Soviet diver Sergei Shalibashvili, 21, died Saturday in an Edmonton, Alberta hospital a week after suffering head injuries in the platform event at the World University Games. Shalibashvili was attempting a reverse 3½ somersault tuck, a demanding dive that was approved for international competition just last year. It involves lifting oneself away from the platform and then tumbling back toward it to complete the maneuver. Shalibashvili had been having so much trouble clearing the platform in practice that several U.S. and Canadian coaches said he shouldn't have been trying it.

One of them was Bob Rydze, the U.S. diving coach at Edmonton. "It's the coach's responsibility to make sure his divers are not attempting dives they're not capable of doing," Rydze said. "We knew there was a good chance he was going to hit. He had been short on the dive all week in practice." As to why he hadn't warned his Soviet counterparts of the danger, Rydze said, "It would have been real hard to say anything to the Russian coaches. It would have looked like I was interfering in their business."

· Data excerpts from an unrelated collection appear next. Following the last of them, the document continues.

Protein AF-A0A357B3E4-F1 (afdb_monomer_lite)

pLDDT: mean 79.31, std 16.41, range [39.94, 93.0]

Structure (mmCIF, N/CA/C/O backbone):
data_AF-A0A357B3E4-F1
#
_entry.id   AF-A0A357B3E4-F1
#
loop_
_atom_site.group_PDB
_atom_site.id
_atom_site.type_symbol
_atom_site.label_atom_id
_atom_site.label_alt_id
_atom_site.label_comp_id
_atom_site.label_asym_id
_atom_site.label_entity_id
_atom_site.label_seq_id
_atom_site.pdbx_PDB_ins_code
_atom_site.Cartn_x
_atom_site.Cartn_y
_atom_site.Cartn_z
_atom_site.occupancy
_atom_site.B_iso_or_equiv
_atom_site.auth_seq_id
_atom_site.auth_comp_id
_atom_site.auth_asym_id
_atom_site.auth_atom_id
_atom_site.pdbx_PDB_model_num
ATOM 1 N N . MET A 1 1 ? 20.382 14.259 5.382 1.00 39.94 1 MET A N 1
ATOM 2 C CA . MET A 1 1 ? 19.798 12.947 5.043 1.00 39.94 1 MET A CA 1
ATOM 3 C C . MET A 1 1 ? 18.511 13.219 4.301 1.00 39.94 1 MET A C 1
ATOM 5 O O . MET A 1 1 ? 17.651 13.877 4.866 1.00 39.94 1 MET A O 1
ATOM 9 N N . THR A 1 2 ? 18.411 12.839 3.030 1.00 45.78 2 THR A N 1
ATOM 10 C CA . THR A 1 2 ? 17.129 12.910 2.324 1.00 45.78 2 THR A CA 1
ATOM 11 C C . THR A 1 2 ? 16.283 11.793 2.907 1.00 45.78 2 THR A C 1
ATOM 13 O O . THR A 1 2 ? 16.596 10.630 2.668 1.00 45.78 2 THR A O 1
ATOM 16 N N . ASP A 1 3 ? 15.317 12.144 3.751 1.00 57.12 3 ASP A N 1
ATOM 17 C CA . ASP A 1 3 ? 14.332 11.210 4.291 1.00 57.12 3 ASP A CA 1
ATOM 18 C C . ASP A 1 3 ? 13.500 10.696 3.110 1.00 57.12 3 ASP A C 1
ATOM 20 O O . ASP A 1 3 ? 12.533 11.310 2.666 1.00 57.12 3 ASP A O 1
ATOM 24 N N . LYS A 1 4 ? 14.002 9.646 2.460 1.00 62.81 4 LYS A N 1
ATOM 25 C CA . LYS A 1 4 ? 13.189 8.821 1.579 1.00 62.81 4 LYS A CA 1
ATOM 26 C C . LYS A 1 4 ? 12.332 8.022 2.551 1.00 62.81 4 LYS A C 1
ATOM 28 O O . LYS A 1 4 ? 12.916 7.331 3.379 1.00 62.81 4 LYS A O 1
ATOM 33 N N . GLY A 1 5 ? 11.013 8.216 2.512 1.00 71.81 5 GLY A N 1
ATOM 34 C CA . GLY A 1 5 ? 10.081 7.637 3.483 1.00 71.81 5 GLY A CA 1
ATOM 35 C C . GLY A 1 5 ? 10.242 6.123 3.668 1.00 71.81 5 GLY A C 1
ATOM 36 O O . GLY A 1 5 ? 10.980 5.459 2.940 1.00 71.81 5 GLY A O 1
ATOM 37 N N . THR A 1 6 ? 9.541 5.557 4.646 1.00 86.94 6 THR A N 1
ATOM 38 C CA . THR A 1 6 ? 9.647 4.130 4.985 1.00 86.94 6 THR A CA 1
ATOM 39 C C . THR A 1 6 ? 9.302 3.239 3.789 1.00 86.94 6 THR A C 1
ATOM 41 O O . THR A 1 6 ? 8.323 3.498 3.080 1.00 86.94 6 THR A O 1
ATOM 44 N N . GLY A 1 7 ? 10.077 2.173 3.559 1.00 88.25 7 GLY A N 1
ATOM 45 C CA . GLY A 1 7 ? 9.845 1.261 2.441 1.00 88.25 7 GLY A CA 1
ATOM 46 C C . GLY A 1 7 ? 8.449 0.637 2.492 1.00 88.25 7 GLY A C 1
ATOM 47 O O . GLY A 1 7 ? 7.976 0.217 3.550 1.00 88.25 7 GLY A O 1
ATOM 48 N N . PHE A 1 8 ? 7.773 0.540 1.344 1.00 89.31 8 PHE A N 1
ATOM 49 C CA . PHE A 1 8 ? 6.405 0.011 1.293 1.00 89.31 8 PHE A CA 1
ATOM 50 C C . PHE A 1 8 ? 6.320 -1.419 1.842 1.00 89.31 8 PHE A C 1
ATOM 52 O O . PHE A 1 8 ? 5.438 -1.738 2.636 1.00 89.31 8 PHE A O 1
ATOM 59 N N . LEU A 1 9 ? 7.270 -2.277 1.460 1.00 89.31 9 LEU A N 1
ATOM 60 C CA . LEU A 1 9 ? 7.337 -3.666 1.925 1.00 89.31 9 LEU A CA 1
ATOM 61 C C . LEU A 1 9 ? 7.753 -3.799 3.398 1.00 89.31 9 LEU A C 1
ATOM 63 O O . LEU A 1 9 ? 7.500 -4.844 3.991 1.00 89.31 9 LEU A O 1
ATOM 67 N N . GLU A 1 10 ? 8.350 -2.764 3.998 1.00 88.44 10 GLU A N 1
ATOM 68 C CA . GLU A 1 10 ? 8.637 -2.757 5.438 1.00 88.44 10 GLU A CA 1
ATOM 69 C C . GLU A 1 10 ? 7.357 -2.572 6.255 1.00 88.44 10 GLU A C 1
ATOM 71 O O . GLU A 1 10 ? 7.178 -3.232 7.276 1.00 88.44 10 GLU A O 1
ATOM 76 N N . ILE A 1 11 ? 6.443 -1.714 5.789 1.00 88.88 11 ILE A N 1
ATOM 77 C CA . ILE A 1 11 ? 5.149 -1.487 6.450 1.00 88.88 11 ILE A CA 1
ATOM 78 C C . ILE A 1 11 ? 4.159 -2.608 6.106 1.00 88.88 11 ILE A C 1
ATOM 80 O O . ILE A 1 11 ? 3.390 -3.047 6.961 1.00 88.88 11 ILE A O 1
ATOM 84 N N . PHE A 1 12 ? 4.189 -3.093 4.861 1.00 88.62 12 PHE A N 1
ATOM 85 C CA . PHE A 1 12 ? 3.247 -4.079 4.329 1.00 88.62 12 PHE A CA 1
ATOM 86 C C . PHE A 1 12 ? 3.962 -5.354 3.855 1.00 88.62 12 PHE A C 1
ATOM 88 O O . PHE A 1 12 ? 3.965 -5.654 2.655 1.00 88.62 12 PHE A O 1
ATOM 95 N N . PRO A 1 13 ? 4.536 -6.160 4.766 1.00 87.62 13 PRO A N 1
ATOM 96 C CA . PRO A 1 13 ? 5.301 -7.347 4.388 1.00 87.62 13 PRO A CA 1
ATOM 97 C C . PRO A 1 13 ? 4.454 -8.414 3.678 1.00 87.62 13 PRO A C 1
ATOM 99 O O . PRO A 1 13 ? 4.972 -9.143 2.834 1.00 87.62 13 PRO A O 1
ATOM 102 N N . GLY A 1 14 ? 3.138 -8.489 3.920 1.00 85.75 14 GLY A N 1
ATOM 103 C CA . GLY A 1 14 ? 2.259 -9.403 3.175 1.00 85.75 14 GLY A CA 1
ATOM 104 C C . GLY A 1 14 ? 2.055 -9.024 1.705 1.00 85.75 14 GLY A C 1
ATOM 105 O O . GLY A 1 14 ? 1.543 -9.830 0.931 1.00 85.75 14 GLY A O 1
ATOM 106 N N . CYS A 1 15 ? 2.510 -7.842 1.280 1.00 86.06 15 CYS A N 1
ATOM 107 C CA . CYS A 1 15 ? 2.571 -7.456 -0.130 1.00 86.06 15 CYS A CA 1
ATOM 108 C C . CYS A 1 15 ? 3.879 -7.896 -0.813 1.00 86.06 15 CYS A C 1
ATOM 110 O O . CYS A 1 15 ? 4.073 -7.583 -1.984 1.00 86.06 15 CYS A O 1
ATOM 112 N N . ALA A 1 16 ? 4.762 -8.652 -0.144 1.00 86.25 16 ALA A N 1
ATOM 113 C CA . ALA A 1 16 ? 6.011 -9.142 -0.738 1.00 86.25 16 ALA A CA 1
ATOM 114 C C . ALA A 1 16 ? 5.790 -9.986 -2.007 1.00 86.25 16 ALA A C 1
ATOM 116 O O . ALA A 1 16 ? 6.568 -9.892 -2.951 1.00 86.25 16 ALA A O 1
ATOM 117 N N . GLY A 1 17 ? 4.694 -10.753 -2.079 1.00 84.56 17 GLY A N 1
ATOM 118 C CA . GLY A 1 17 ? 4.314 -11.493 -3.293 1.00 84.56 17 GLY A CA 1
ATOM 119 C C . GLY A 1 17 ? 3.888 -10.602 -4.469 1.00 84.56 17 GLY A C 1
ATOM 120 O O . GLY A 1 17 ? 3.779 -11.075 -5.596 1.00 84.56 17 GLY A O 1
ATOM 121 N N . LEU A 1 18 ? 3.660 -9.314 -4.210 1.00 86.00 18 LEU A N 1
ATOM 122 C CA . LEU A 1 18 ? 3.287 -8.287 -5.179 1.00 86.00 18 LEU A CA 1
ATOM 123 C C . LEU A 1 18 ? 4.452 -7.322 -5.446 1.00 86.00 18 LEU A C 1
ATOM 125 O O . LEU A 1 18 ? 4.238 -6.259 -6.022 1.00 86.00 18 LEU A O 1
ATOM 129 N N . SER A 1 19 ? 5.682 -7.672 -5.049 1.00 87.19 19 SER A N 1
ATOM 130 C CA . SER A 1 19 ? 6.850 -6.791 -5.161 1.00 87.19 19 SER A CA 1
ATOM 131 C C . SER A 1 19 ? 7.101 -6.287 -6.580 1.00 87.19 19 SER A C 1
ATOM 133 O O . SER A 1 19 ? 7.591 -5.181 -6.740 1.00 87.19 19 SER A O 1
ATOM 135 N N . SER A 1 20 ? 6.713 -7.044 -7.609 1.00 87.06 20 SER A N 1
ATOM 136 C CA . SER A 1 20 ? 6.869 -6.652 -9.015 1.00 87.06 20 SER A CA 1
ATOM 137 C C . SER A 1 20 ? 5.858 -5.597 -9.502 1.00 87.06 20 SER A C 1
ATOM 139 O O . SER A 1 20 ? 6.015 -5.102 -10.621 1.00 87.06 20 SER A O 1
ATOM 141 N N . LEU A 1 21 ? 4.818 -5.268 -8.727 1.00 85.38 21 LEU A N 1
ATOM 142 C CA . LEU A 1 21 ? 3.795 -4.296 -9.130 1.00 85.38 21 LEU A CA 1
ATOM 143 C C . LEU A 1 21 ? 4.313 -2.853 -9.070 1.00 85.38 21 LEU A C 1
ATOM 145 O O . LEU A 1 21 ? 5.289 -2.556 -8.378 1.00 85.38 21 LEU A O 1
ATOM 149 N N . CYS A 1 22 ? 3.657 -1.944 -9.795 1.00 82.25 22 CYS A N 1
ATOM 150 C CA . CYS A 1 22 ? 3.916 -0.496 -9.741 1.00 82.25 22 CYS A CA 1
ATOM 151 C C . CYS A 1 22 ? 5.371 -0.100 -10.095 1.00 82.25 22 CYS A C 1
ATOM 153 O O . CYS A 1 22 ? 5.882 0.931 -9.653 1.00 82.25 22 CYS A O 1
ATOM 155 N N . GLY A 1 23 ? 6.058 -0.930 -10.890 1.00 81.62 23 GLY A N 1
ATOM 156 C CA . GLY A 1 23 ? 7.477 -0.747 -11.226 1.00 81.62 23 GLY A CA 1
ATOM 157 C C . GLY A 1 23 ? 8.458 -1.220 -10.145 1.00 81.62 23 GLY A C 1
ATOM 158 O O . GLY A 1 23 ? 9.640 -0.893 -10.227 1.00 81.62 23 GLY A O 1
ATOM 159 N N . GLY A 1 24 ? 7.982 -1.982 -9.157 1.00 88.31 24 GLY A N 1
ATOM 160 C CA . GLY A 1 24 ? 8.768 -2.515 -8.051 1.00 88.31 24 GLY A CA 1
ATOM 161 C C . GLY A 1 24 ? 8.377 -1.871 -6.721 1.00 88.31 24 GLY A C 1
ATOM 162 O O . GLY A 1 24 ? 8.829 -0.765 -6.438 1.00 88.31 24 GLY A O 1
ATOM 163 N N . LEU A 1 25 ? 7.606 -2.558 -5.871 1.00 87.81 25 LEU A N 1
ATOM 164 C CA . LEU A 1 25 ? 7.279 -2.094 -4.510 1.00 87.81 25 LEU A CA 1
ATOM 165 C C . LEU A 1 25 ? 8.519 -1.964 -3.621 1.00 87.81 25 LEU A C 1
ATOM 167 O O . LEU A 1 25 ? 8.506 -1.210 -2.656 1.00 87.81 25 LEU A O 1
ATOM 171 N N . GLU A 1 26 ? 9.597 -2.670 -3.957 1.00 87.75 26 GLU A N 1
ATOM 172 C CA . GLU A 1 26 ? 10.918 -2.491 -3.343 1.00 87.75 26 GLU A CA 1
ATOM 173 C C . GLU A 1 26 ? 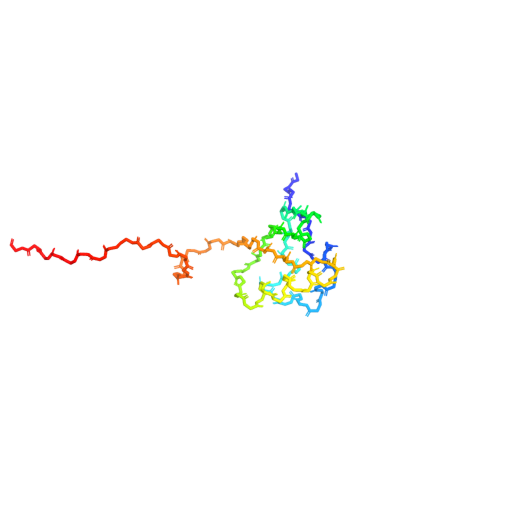11.507 -1.091 -3.590 1.00 87.75 26 GLU A C 1
ATOM 175 O O . GLU A 1 26 ? 12.291 -0.601 -2.785 1.00 87.75 26 GLU A O 1
ATOM 180 N N . ASN A 1 27 ? 11.094 -0.428 -4.676 1.00 88.06 27 ASN A N 1
ATOM 181 C CA . ASN A 1 27 ? 11.443 0.958 -4.987 1.00 88.06 27 ASN A CA 1
ATOM 182 C C . ASN A 1 27 ? 10.367 1.948 -4.516 1.00 88.06 27 ASN A C 1
ATOM 184 O O . ASN A 1 27 ? 10.531 3.156 -4.703 1.00 88.06 27 ASN A O 1
ATOM 188 N N . ALA A 1 28 ? 9.267 1.450 -3.946 1.00 89.00 28 ALA A N 1
ATOM 189 C CA . ALA A 1 28 ? 8.182 2.268 -3.439 1.00 89.00 28 ALA A CA 1
ATOM 190 C C . ALA A 1 28 ? 8.384 2.590 -1.957 1.00 89.00 28 ALA A C 1
ATOM 192 O O . ALA A 1 28 ? 8.832 1.754 -1.166 1.00 89.00 28 ALA A O 1
ATOM 193 N N . TYR A 1 29 ? 8.006 3.801 -1.570 1.00 90.06 29 TYR A N 1
ATOM 194 C CA . TYR A 1 29 ? 8.065 4.253 -0.185 1.00 90.06 29 TYR A CA 1
ATOM 195 C C . TYR A 1 29 ? 6.769 4.940 0.213 1.00 90.06 29 TYR A C 1
ATOM 197 O O . TYR A 1 29 ? 6.135 5.635 -0.581 1.00 90.06 29 TYR A O 1
ATOM 205 N N . VAL A 1 30 ? 6.367 4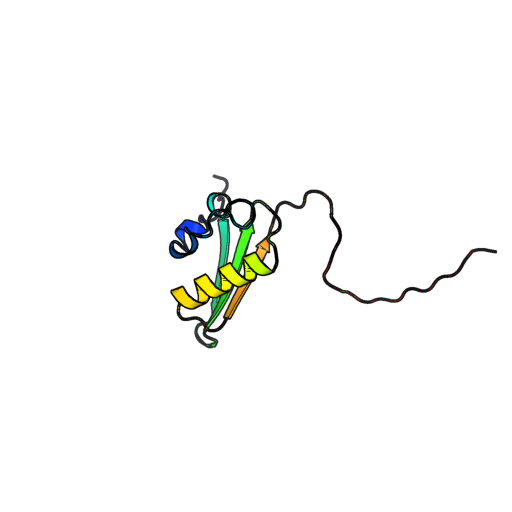.731 1.458 1.00 90.06 30 VAL A N 1
ATOM 206 C CA . VAL A 1 30 ? 5.188 5.359 2.043 1.00 90.06 30 VAL A CA 1
ATOM 207 C C . VAL A 1 30 ? 5.589 6.729 2.558 1.00 90.06 30 VAL A C 1
ATOM 209 O O . VAL A 1 30 ? 6.560 6.866 3.302 1.00 90.06 30 VAL A O 1
ATOM 212 N N . THR A 1 31 ? 4.844 7.745 2.144 1.00 89.75 31 THR A N 1
ATOM 213 C CA . THR A 1 31 ? 5.030 9.119 2.614 1.00 89.75 31 THR A CA 1
ATOM 214 C C . THR A 1 31 ? 4.100 9.430 3.776 1.00 89.75 31 THR A C 1
ATOM 216 O O . THR A 1 31 ? 4.502 10.115 4.711 1.00 89.75 31 THR A O 1
ATOM 219 N N . GLU A 1 32 ? 2.876 8.903 3.749 1.00 89.12 32 GLU A N 1
ATOM 220 C CA . GLU A 1 32 ? 1.879 9.145 4.787 1.00 89.12 32 GLU A CA 1
ATOM 221 C C . GLU A 1 32 ? 0.884 7.984 4.872 1.00 89.12 32 GLU A C 1
ATOM 223 O O . GLU A 1 32 ? 0.516 7.387 3.863 1.00 89.12 32 GLU A O 1
ATOM 228 N N . ALA A 1 33 ? 0.432 7.666 6.083 1.00 89.94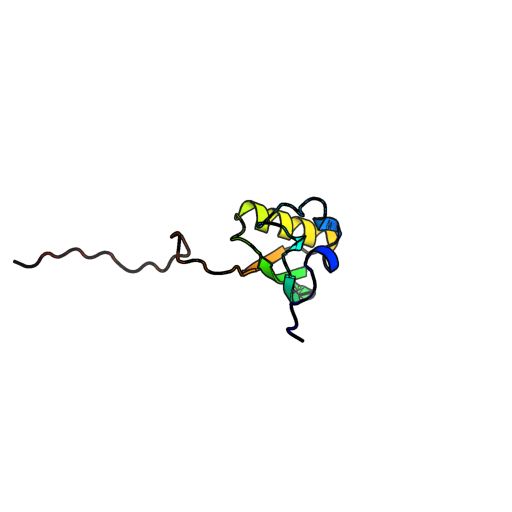 33 ALA A N 1
ATOM 229 C CA . ALA A 1 33 ? -0.579 6.649 6.329 1.00 89.94 33 ALA A CA 1
ATOM 230 C C . ALA A 1 33 ? -1.563 7.155 7.388 1.00 89.94 33 ALA A C 1
ATOM 232 O O . ALA A 1 33 ? -1.188 7.381 8.539 1.00 89.94 33 ALA A O 1
ATOM 233 N N . ILE A 1 34 ? -2.823 7.324 6.998 1.00 90.94 34 ILE A N 1
ATOM 234 C CA . ILE A 1 34 ? -3.903 7.806 7.858 1.00 90.94 34 ILE A CA 1
ATOM 235 C C . ILE A 1 34 ? -4.880 6.657 8.066 1.00 90.94 34 ILE A C 1
ATOM 237 O O . ILE A 1 34 ? -5.423 6.126 7.102 1.00 90.94 34 ILE A O 1
ATOM 241 N N . VAL A 1 35 ? -5.112 6.266 9.317 1.00 91.50 35 VAL A N 1
ATOM 242 C CA . VAL A 1 35 ? -6.051 5.193 9.659 1.00 91.50 35 VAL A CA 1
ATOM 243 C C . VAL A 1 35 ? -7.264 5.787 10.363 1.00 91.50 35 VAL A C 1
ATOM 245 O O . VAL A 1 35 ? -7.156 6.417 11.412 1.00 91.50 35 VAL A O 1
ATOM 248 N N . ASP A 1 36 ? -8.433 5.541 9.791 1.00 91.75 36 ASP A N 1
ATOM 249 C CA . ASP A 1 36 ? -9.735 5.889 10.336 1.00 91.75 36 ASP A CA 1
ATOM 250 C C . ASP A 1 36 ? -10.329 4.670 11.052 1.00 91.75 36 ASP A C 1
ATOM 252 O O . ASP A 1 36 ? -11.112 3.901 10.488 1.00 91.75 36 ASP A O 1
ATOM 256 N N . GLU A 1 37 ? -9.998 4.492 12.332 1.00 87.75 37 GLU A N 1
ATOM 257 C CA . GLU A 1 37 ? -10.482 3.355 13.135 1.00 87.75 37 GLU A CA 1
ATOM 258 C C . GLU A 1 37 ? -12.016 3.298 13.214 1.00 87.75 37 GLU A C 1
ATOM 260 O O . GLU A 1 37 ? -12.615 2.223 13.200 1.00 87.75 37 GLU A O 1
ATOM 265 N N . LYS A 1 38 ? -12.678 4.464 13.234 1.00 88.50 38 LYS A N 1
ATOM 266 C CA . LYS A 1 38 ? -14.147 4.556 13.284 1.00 88.50 38 LYS A CA 1
ATOM 267 C C . LYS A 1 38 ? -14.818 4.008 12.030 1.00 88.50 38 LYS A C 1
ATOM 269 O O . LYS A 1 38 ? -15.892 3.422 12.123 1.00 88.50 38 LYS A O 1
ATOM 274 N N . ARG A 1 39 ? -14.210 4.235 10.864 1.00 87.31 39 ARG A N 1
ATOM 275 C CA . ARG A 1 39 ? -14.713 3.758 9.568 1.00 87.31 39 ARG A CA 1
ATOM 276 C C . ARG A 1 39 ? -14.078 2.437 9.153 1.00 87.31 39 ARG A C 1
ATOM 278 O O . ARG A 1 39 ? -14.497 1.876 8.150 1.00 87.31 39 ARG A O 1
ATOM 285 N N . ARG A 1 40 ? -13.076 1.967 9.907 1.00 92.25 40 ARG A N 1
ATOM 286 C CA . ARG A 1 40 ? -12.159 0.898 9.500 1.00 92.25 40 ARG A CA 1
ATOM 287 C C . ARG A 1 40 ? -11.620 1.165 8.099 1.00 92.25 40 ARG A C 1
ATOM 289 O O . ARG A 1 40 ? -11.627 0.282 7.252 1.00 92.25 40 ARG A O 1
ATOM 296 N N . ALA A 1 41 ? -11.213 2.401 7.846 1.00 92.25 41 ALA A N 1
ATOM 297 C CA . ALA A 1 41 ? -10.666 2.809 6.564 1.00 92.25 41 ALA A CA 1
ATOM 298 C C . ALA A 1 41 ? -9.211 3.243 6.729 1.00 92.25 41 ALA A C 1
ATOM 300 O O . ALA A 1 41 ? -8.810 3.646 7.818 1.00 92.25 41 ALA A O 1
ATOM 301 N N . MET A 1 42 ? -8.423 3.171 5.665 1.00 92.62 42 MET A N 1
ATOM 302 C CA . MET A 1 42 ? -7.062 3.704 5.658 1.00 92.62 42 MET A CA 1
ATOM 303 C C . MET A 1 42 ? -6.800 4.451 4.363 1.00 92.62 42 MET A C 1
ATOM 305 O O . MET A 1 42 ? -7.130 3.951 3.294 1.00 92.62 42 MET A O 1
ATOM 309 N N . THR A 1 43 ? -6.174 5.613 4.470 1.00 93.00 43 THR A N 1
ATOM 310 C CA . THR A 1 43 ? -5.653 6.376 3.341 1.00 93.00 43 THR A CA 1
ATOM 311 C C . THR A 1 43 ? -4.138 6.278 3.371 1.00 93.00 43 THR A C 1
ATOM 313 O O . THR A 1 43 ? -3.498 6.705 4.333 1.00 93.00 43 THR A O 1
ATOM 316 N N . LEU A 1 44 ? -3.565 5.678 2.338 1.00 91.69 44 LEU A N 1
ATOM 317 C CA . LEU A 1 44 ? -2.143 5.407 2.228 1.00 91.69 44 LEU A CA 1
ATOM 318 C C . LEU A 1 44 ? -1.549 6.202 1.070 1.00 91.69 44 LEU A C 1
ATOM 320 O O . LEU A 1 44 ? -1.792 5.881 -0.089 1.00 91.69 44 LEU A O 1
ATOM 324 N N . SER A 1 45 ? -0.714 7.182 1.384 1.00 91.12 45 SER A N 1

In the interest of preventing other such tragedies, Rydze has a right to second-guess the U.S.S.R. coaches. But Rydze himself is subject to second-guessing for not having risked rebuff from the Soviet coaches by sharing his fears with them. This isn't to cast blame on him for Shalibashvili's death, but only to urge sports officials to speak up about such dangers when they see them, before it's too late.


When we left Julie Ridge (SI, July 11), she was hoping to become the first person to swim twice nonstop around Manhattan Island. Well, she made it. Ridge, an unemployed actress, took the plunge at 10:15 one evening last week in the East River at 89th Street. The late start was meant to get her through the nighttime portion of the swim when she was strongest. If anything, she was too strong. She breezed up the Harlem River, and then, while stroking down the Hudson, the lights of Manhattan to her left, she asked, "Have I passed 79th Street yet?" She was already down to 34th Street.

Ridge arrived too soon at the Battery, at Manhattan's southern tip. The East River, a tidal strait, was still flowing the wrong way. But as she moved into the current, the Brooklyn Bridge ahead, she saw "the most beautiful sunrise...." When the tide turned, she was so far ahead of schedule that she used the slower breaststroke part of the way back to 89th Street and swam in circles while waiting for the current in the Harlem to turn in her favor. Some New York policemen in two boats pulled alongside Ridge's launch, talked about the "unsafe" waters and threatened to give her a summons. Worried that they might stop the swim, Ridge jumped the adverse tide and stroked on. By the time she reached the Harlem again, it was early afternoon.

Later, as she once more neared the Battery, a tugboat loomed frighteningly near. A reporter-photographer team from the New York Post was aboard. This time Ridge thought, "I'm going to be killed." Her crew waved the tug away, but it came closer. The reporter, in a bathing suit, readied herself for a watery interview. A Ridge crew member shouted, "Do it, and we'll tear your arms off." The reporter stayed aboard.

It was evening now. Ridge was carried up the East River by a powerful tide. But at 89th Street the tugboat carrying the zealous newspaper duo blocked her way. This time Ridge's crew member leaped overboard. He swam to the tug and "splashed a Post photographer, ruining his camera," or so the paper claimed the next day. Minutes later Ridge was being dragged ashore by her crew. Time of the successful swim: just over 21 hours.

"What's next?" someone asked.

"I'd like to run a marathon," she said.



•Mark Moseley, Redskin placekicker, on the importance to him of his Super Bowl ring: "It may end up in the gutter, but if it does, I'll be wearing it."

•Lee Trevino, on the rough at Royal Birkdale, site of the British Open: "At 15 we put down my bag to hunt for a ball. Found the ball, lost the bag."